▶ [Task item]: Below is a listing. Quote from it, exactly, the lines from the one containing "ATOM 18 C C" down to the one containing "ATOM 61 C CA", both ends included, and nothing else.

▶ [Records for the exercise]:
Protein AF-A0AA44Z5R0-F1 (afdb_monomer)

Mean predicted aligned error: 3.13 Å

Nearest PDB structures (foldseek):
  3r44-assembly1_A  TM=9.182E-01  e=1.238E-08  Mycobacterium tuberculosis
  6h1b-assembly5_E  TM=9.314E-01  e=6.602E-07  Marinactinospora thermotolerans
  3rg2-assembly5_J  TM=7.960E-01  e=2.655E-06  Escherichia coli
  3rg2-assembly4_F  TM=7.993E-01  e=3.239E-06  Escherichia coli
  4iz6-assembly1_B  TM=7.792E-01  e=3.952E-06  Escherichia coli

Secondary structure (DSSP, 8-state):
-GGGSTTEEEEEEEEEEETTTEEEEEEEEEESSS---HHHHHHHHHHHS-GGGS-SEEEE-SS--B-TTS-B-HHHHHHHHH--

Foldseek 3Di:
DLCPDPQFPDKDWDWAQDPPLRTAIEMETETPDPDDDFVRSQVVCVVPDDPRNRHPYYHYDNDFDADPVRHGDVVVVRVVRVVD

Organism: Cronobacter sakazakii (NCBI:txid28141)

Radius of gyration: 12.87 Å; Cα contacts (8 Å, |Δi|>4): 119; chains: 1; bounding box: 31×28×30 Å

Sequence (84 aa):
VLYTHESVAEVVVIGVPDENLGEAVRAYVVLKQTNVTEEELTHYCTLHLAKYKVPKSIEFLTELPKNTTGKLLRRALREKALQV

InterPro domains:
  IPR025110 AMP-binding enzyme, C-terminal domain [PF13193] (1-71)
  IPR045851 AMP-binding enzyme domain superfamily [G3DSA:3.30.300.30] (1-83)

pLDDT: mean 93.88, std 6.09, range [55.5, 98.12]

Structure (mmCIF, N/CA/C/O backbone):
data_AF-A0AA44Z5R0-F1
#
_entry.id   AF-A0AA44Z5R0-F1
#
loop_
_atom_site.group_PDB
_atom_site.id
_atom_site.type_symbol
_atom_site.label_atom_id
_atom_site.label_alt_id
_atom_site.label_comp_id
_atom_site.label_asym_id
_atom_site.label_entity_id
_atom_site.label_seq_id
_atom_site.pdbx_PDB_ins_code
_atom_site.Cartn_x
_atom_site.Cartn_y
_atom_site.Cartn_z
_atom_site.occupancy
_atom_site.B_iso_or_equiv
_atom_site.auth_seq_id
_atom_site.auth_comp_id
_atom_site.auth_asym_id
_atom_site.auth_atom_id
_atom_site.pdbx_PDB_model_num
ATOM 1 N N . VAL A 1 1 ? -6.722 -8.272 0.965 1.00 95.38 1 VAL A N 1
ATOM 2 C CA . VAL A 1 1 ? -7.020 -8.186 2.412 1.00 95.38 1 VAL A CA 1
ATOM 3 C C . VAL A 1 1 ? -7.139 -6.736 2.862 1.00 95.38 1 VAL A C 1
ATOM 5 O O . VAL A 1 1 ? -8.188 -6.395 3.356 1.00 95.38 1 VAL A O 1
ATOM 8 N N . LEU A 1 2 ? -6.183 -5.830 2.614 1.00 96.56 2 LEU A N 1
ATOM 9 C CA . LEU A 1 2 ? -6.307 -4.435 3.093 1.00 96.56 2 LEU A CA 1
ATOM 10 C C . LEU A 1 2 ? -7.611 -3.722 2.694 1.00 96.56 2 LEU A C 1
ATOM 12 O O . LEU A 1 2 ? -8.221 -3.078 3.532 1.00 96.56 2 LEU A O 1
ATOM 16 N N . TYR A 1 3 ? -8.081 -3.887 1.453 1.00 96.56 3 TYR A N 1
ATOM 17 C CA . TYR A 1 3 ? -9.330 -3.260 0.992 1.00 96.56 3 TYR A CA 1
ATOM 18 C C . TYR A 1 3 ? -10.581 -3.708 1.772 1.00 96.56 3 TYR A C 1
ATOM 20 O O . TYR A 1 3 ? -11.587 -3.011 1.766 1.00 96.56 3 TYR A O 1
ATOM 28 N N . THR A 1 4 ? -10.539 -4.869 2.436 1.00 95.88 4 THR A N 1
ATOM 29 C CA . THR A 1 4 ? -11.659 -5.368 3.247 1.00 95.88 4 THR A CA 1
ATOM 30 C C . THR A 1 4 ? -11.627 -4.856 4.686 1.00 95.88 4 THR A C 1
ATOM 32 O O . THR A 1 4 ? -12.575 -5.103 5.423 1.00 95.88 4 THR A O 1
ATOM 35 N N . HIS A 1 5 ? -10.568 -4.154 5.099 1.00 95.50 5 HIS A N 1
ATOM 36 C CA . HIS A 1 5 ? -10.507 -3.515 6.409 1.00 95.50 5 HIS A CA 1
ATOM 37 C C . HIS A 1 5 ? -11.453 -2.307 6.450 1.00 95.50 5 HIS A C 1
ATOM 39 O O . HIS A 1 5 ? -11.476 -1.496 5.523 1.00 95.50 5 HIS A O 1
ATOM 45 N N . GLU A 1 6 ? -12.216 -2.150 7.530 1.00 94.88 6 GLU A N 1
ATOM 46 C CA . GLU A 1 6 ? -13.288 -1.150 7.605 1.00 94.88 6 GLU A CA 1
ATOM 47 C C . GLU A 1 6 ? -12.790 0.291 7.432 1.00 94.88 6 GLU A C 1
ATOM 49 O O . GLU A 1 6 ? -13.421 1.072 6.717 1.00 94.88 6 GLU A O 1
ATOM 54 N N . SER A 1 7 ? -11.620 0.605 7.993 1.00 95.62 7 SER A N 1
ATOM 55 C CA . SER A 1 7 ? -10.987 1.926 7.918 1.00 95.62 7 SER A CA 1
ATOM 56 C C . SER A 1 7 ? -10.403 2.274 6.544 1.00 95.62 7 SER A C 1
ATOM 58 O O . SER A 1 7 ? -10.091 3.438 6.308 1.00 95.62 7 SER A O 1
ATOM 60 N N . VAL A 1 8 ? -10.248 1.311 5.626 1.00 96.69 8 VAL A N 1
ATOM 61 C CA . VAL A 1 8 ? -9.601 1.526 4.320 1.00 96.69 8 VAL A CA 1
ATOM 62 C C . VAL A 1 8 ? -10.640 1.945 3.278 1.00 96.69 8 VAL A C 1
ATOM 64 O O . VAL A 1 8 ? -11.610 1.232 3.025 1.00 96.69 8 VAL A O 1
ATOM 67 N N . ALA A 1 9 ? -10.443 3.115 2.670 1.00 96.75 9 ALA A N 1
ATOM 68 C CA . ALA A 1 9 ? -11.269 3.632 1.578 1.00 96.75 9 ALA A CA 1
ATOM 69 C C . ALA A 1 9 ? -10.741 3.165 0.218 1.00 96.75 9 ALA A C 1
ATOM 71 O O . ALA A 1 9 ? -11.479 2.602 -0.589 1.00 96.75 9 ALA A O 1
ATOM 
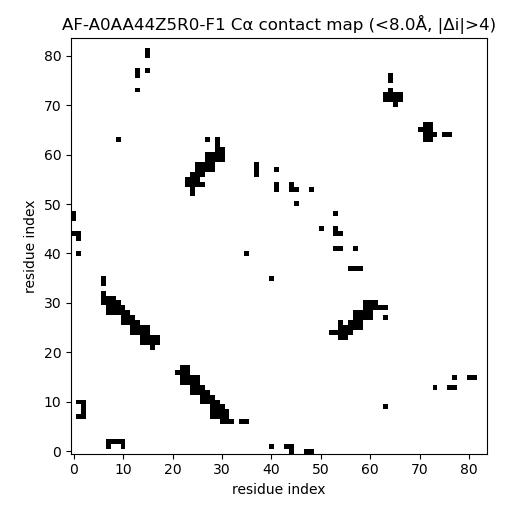72 N N . GLU A 1 10 ? -9.445 3.364 -0.017 1.00 96.88 10 GLU A N 1
ATOM 73 C CA
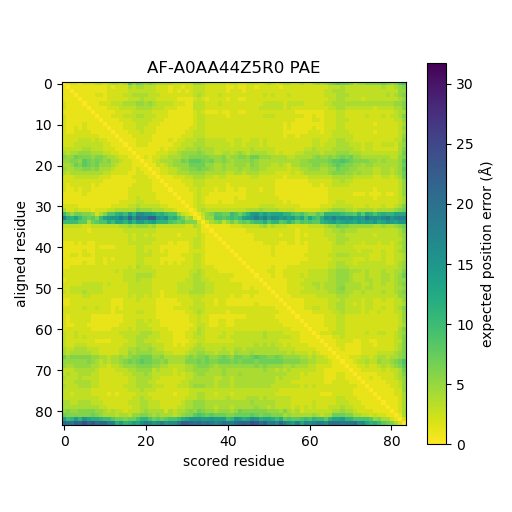 . GLU A 1 10 ? -8.748 2.909 -1.214 1.00 96.88 10 GLU A CA 1
ATOM 74 C C . GLU A 1 10 ? -7.383 2.341 -0.831 1.00 96.88 10 GLU A C 1
ATOM 76 O O . GLU A 1 10 ? -6.763 2.765 0.145 1.00 96.88 10 GLU A O 1
ATOM 81 N N . VAL A 1 11 ? -6.894 1.380 -1.611 1.00 97.56 11 VAL A N 1
ATOM 82 C CA . VAL A 1 11 ? -5.554 0.830 -1.416 1.00 97.56 11 VAL A CA 1
ATOM 83 C C . VAL A 1 11 ? -4.935 0.419 -2.737 1.00 97.56 11 VAL A C 1
ATOM 85 O O . VAL A 1 11 ? -5.589 -0.164 -3.605 1.00 97.56 11 VAL A O 1
ATOM 88 N N . VAL A 1 12 ? -3.642 0.690 -2.871 1.00 97.69 12 VAL A N 1
ATOM 89 C CA . VAL A 1 12 ? -2.810 0.211 -3.971 1.00 97.69 12 VAL A CA 1
ATOM 90 C C . VAL A 1 12 ? -1.555 -0.400 -3.398 1.00 97.69 12 VAL A C 1
ATOM 92 O O . VAL A 1 12 ? -0.974 0.123 -2.457 1.00 97.69 12 VAL A O 1
ATOM 95 N N . VAL A 1 13 ? -1.119 -1.497 -3.998 1.00 97.06 13 VAL A N 1
ATOM 96 C CA . VAL A 1 13 ? 0.105 -2.182 -3.606 1.00 97.06 13 VAL A CA 1
ATOM 97 C C . VAL A 1 13 ? 1.041 -2.227 -4.804 1.00 97.06 13 VAL A C 1
ATOM 99 O O . VAL A 1 13 ? 0.601 -2.505 -5.924 1.00 97.06 13 VAL A O 1
ATOM 102 N N . ILE A 1 14 ? 2.317 -1.936 -4.576 1.00 95.81 14 ILE A N 1
ATOM 103 C CA . ILE A 1 14 ? 3.372 -2.022 -5.586 1.00 95.81 14 ILE A CA 1
ATOM 104 C C . ILE A 1 14 ? 4.584 -2.774 -5.031 1.00 95.81 14 ILE A C 1
ATOM 106 O O . ILE A 1 14 ? 4.820 -2.782 -3.825 1.00 95.81 14 ILE A O 1
ATOM 110 N N . GLY A 1 15 ? 5.345 -3.398 -5.929 1.00 95.00 15 GLY A N 1
ATOM 111 C CA . GLY A 1 15 ? 6.685 -3.896 -5.630 1.00 95.00 15 GLY A CA 1
ATOM 112 C C . GLY A 1 15 ? 7.697 -2.755 -5.710 1.00 95.00 15 GLY A C 1
ATOM 113 O O . GLY A 1 15 ? 7.692 -1.998 -6.689 1.00 95.00 15 GLY A O 1
ATOM 114 N N . VAL A 1 16 ? 8.536 -2.629 -4.688 1.00 93.38 16 VAL A N 1
ATOM 115 C CA . VAL A 1 16 ? 9.642 -1.665 -4.613 1.00 93.38 16 VAL A CA 1
ATOM 116 C C . VAL A 1 16 ? 10.956 -2.423 -4.433 1.00 93.38 16 VAL A C 1
ATOM 118 O O . VAL A 1 16 ? 10.930 -3.469 -3.785 1.00 93.38 16 VAL A O 1
ATOM 121 N N . PRO A 1 17 ? 12.084 -1.950 -4.993 1.00 93.06 17 PRO A N 1
ATOM 122 C CA . PRO A 1 17 ? 13.371 -2.611 -4.804 1.00 93.06 17 PRO A CA 1
ATOM 123 C C . PRO A 1 17 ? 13.686 -2.810 -3.320 1.00 93.06 17 PRO A C 1
ATOM 125 O O . PRO A 1 17 ? 13.492 -1.902 -2.515 1.00 93.06 17 PRO A O 1
ATOM 128 N N . ASP A 1 18 ? 14.154 -4.002 -2.966 1.00 92.06 18 ASP A N 1
ATOM 129 C CA . ASP A 1 18 ? 14.531 -4.355 -1.600 1.00 92.06 18 ASP A CA 1
ATOM 130 C C . ASP A 1 18 ? 15.788 -5.217 -1.621 1.00 92.06 18 ASP A C 1
ATOM 132 O O . ASP A 1 18 ? 15.850 -6.210 -2.344 1.00 92.06 18 ASP A O 1
ATOM 136 N N . GLU A 1 19 ? 16.778 -4.870 -0.804 1.00 90.69 19 GLU A N 1
ATOM 137 C CA . GLU A 1 19 ? 18.081 -5.545 -0.806 1.00 90.69 19 GLU A CA 1
ATOM 138 C C . GLU A 1 19 ? 17.999 -7.030 -0.422 1.00 90.69 19 GLU A C 1
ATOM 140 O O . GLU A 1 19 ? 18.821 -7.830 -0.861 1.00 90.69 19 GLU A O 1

▶ [Final answer]:
ATOM 18 C C . TYR A 1 3 ? -10.581 -3.708 1.772 1.00 96.56 3 TYR A C 1
ATOM 20 O O . TYR A 1 3 ? -11.587 -3.011 1.766 1.00 96.56 3 TYR A O 1
ATOM 28 N N . THR A 1 4 ? -10.539 -4.869 2.436 1.00 95.88 4 THR A N 1
ATOM 29 C CA . THR A 1 4 ? -11.659 -5.368 3.247 1.00 95.88 4 THR A CA 1
ATOM 30 C C . THR A 1 4 ? -11.627 -4.856 4.686 1.00 95.88 4 THR A C 1
ATOM 32 O O . THR A 1 4 ? -12.575 -5.103 5.423 1.00 95.88 4 THR A O 1
ATOM 35 N N . HIS A 1 5 ? -10.568 -4.154 5.099 1.00 95.50 5 HIS A N 1
ATOM 36 C CA . HIS A 1 5 ? -10.507 -3.515 6.409 1.00 95.50 5 HIS A CA 1
ATOM 37 C C . HIS A 1 5 ? -11.453 -2.307 6.450 1.00 95.50 5 HIS A C 1
ATOM 39 O O . HIS A 1 5 ? -11.476 -1.496 5.523 1.00 95.50 5 HIS A O 1
ATOM 45 N N . GLU A 1 6 ? -12.216 -2.150 7.530 1.00 94.88 6 GLU A N 1
ATOM 46 C CA . GLU A 1 6 ? -13.288 -1.150 7.605 1.00 94.88 6 GLU A CA 1
ATOM 47 C C . GLU A 1 6 ? -12.790 0.291 7.432 1.00 94.88 6 GLU A C 1
ATOM 49 O O . GLU A 1 6 ? -13.421 1.072 6.717 1.00 94.88 6 GLU A O 1
ATOM 54 N N . SER A 1 7 ? -11.620 0.605 7.993 1.00 95.62 7 SER A N 1
ATOM 55 C CA . SER A 1 7 ? -10.987 1.926 7.918 1.00 95.62 7 SER A CA 1
ATOM 56 C C . SER A 1 7 ? -10.403 2.274 6.544 1.00 95.62 7 SER A C 1
ATOM 58 O O . SER A 1 7 ? -10.091 3.438 6.308 1.00 95.62 7 SER A O 1
ATOM 60 N N . VAL A 1 8 ? -10.248 1.311 5.626 1.00 96.69 8 VAL A N 1
ATOM 61 C CA . VAL A 1 8 ? -9.601 1.526 4.320 1.00 96.69 8 VAL A CA 1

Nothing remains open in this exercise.